◆ **About this exercise**: Go through the entries and copy every line that has the string "polymer" in it.

◆ **Task data**:
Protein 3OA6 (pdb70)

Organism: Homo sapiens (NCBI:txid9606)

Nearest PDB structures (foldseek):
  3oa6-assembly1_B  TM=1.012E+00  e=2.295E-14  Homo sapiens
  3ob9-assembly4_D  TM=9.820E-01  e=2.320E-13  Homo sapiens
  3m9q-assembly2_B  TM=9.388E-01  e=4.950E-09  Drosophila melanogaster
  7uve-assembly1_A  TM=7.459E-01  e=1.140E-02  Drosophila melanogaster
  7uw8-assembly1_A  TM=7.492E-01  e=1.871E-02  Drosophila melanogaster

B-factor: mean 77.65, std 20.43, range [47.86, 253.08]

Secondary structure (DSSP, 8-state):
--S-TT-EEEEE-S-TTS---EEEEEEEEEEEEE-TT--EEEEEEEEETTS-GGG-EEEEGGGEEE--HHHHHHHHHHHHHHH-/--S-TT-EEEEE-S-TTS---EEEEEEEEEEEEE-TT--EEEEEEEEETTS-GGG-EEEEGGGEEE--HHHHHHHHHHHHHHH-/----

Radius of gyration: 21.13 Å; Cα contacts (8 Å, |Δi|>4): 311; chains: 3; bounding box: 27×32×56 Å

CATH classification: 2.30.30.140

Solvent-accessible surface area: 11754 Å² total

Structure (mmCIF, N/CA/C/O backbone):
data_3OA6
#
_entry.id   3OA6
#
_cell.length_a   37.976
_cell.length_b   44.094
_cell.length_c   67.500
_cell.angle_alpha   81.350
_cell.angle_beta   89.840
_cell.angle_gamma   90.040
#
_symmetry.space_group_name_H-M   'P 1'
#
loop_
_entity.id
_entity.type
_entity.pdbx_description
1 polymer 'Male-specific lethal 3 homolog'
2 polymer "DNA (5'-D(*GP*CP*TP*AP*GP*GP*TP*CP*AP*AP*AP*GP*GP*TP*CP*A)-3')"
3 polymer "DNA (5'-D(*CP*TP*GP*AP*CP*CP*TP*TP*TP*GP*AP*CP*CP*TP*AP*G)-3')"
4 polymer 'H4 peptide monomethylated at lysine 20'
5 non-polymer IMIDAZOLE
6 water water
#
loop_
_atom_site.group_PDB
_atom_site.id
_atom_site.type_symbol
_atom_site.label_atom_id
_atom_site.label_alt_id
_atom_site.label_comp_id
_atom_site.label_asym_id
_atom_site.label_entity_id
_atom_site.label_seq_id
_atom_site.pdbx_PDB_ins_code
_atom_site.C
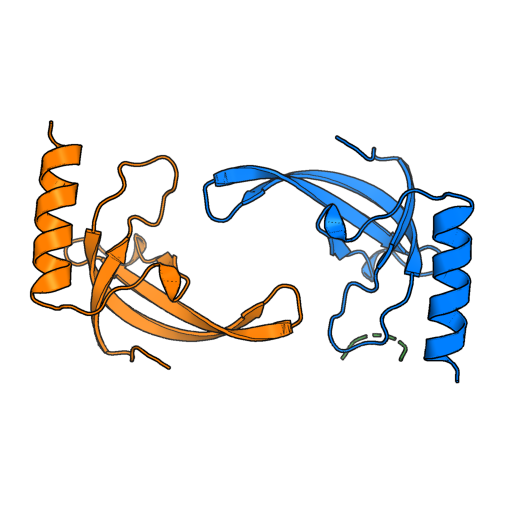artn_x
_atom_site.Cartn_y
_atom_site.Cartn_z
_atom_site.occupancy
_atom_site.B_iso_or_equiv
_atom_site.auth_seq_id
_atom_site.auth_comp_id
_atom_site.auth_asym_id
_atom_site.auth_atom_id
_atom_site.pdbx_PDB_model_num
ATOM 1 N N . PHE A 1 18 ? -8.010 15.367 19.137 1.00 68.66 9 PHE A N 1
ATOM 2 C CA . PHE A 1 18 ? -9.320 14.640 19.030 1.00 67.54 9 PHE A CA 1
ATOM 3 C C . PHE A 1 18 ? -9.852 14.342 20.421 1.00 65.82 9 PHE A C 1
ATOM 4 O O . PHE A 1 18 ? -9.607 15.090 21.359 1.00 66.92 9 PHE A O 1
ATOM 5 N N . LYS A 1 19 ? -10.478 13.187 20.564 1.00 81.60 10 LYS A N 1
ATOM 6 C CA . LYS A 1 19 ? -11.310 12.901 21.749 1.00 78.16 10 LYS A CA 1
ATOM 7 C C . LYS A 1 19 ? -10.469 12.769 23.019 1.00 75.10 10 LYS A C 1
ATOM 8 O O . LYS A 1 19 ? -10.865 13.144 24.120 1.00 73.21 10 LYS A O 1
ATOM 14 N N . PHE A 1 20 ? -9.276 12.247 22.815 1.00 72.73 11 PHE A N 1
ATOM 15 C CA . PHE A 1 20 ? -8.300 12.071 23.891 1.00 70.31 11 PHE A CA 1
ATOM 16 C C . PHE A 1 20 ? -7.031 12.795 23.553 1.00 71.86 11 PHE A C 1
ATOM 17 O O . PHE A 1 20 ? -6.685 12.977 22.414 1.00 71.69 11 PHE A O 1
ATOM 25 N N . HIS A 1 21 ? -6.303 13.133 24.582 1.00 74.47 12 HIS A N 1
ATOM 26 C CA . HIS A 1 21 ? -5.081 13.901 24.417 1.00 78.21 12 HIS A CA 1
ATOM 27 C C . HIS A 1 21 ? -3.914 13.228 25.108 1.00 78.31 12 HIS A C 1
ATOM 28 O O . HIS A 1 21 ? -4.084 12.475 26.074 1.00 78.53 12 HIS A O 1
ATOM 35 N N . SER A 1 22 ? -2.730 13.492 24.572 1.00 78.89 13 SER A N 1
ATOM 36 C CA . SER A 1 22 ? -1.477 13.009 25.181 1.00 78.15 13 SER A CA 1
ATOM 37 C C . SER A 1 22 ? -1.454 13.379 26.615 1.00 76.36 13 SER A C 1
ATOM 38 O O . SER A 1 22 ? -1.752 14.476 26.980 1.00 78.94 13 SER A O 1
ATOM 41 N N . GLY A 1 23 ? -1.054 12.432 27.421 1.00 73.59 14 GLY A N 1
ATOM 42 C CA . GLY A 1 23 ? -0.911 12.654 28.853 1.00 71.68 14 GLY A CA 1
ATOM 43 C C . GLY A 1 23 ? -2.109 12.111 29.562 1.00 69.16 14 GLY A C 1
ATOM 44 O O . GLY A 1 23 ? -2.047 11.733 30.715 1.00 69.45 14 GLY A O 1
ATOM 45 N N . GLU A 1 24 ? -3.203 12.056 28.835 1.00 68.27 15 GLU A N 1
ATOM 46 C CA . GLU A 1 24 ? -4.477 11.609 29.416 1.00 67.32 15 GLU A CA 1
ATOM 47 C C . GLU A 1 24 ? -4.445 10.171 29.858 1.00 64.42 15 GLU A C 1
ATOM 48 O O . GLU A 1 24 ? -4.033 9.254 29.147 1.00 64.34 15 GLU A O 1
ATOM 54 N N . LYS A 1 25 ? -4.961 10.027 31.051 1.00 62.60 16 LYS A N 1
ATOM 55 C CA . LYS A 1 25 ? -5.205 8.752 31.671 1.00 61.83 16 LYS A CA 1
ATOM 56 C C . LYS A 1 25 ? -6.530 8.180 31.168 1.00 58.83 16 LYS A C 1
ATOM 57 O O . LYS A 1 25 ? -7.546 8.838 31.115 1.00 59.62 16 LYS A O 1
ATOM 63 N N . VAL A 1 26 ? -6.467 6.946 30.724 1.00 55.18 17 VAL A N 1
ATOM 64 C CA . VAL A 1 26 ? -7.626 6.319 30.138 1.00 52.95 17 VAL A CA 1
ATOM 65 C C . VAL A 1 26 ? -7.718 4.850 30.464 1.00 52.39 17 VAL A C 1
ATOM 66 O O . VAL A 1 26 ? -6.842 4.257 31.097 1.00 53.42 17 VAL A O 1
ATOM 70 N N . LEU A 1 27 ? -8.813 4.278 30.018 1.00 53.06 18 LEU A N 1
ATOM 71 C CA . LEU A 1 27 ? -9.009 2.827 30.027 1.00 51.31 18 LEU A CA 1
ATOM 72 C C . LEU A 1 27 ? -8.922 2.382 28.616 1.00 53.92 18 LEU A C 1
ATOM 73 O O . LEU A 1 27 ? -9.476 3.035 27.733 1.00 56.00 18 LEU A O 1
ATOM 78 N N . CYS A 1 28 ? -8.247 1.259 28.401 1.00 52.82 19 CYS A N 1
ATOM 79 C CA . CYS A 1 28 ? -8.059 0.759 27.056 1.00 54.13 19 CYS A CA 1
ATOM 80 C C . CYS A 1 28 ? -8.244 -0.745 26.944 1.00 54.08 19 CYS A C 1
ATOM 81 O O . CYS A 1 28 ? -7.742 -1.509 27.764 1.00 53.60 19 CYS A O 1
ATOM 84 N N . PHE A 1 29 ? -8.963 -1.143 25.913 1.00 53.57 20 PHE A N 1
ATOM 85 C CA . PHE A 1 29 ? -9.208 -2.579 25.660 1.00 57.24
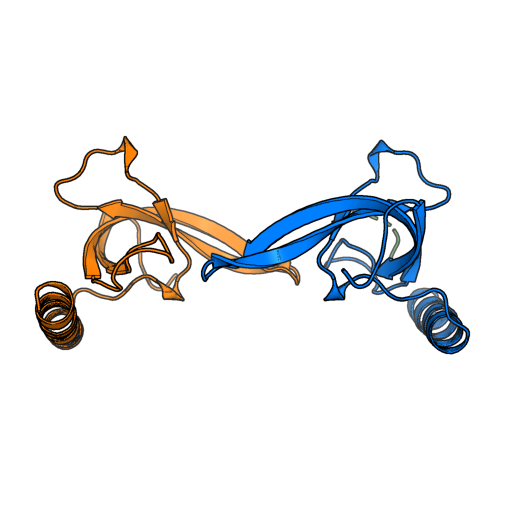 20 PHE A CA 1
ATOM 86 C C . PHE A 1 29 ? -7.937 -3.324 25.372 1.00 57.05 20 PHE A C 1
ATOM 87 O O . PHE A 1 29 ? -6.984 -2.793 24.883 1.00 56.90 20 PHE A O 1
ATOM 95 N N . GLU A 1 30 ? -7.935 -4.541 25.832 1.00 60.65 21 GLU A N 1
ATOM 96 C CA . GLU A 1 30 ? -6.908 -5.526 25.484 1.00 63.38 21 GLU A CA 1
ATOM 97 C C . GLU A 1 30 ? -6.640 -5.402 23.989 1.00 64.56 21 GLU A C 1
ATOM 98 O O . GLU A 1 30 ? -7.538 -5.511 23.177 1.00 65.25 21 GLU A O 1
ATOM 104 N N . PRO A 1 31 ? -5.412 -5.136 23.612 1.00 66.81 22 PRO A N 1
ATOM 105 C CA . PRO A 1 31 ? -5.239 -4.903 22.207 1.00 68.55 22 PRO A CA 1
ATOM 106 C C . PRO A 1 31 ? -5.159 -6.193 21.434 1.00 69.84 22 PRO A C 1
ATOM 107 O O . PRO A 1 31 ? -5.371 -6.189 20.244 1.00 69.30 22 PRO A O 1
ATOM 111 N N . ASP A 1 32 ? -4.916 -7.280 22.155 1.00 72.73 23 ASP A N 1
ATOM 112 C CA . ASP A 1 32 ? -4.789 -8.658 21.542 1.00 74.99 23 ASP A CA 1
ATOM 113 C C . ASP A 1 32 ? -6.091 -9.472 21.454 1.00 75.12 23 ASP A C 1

◆ **Solution for this problem**:
1 polymer 'Male-specific lethal 3 homolog'
2 polymer "DNA (5'-D(*GP*CP*TP*AP*GP*GP*TP*CP*AP*AP*AP*GP*GP*TP*CP*A)-3')"
3 polymer "DNA (5'-D(*CP*TP*GP*AP*CP*CP*TP*TP*TP*GP*AP*CP*CP*TP*AP*G)-3')"
4 polymer 'H4 peptide monomethylated at lysine 20'
5 non-polymer IMIDAZOLE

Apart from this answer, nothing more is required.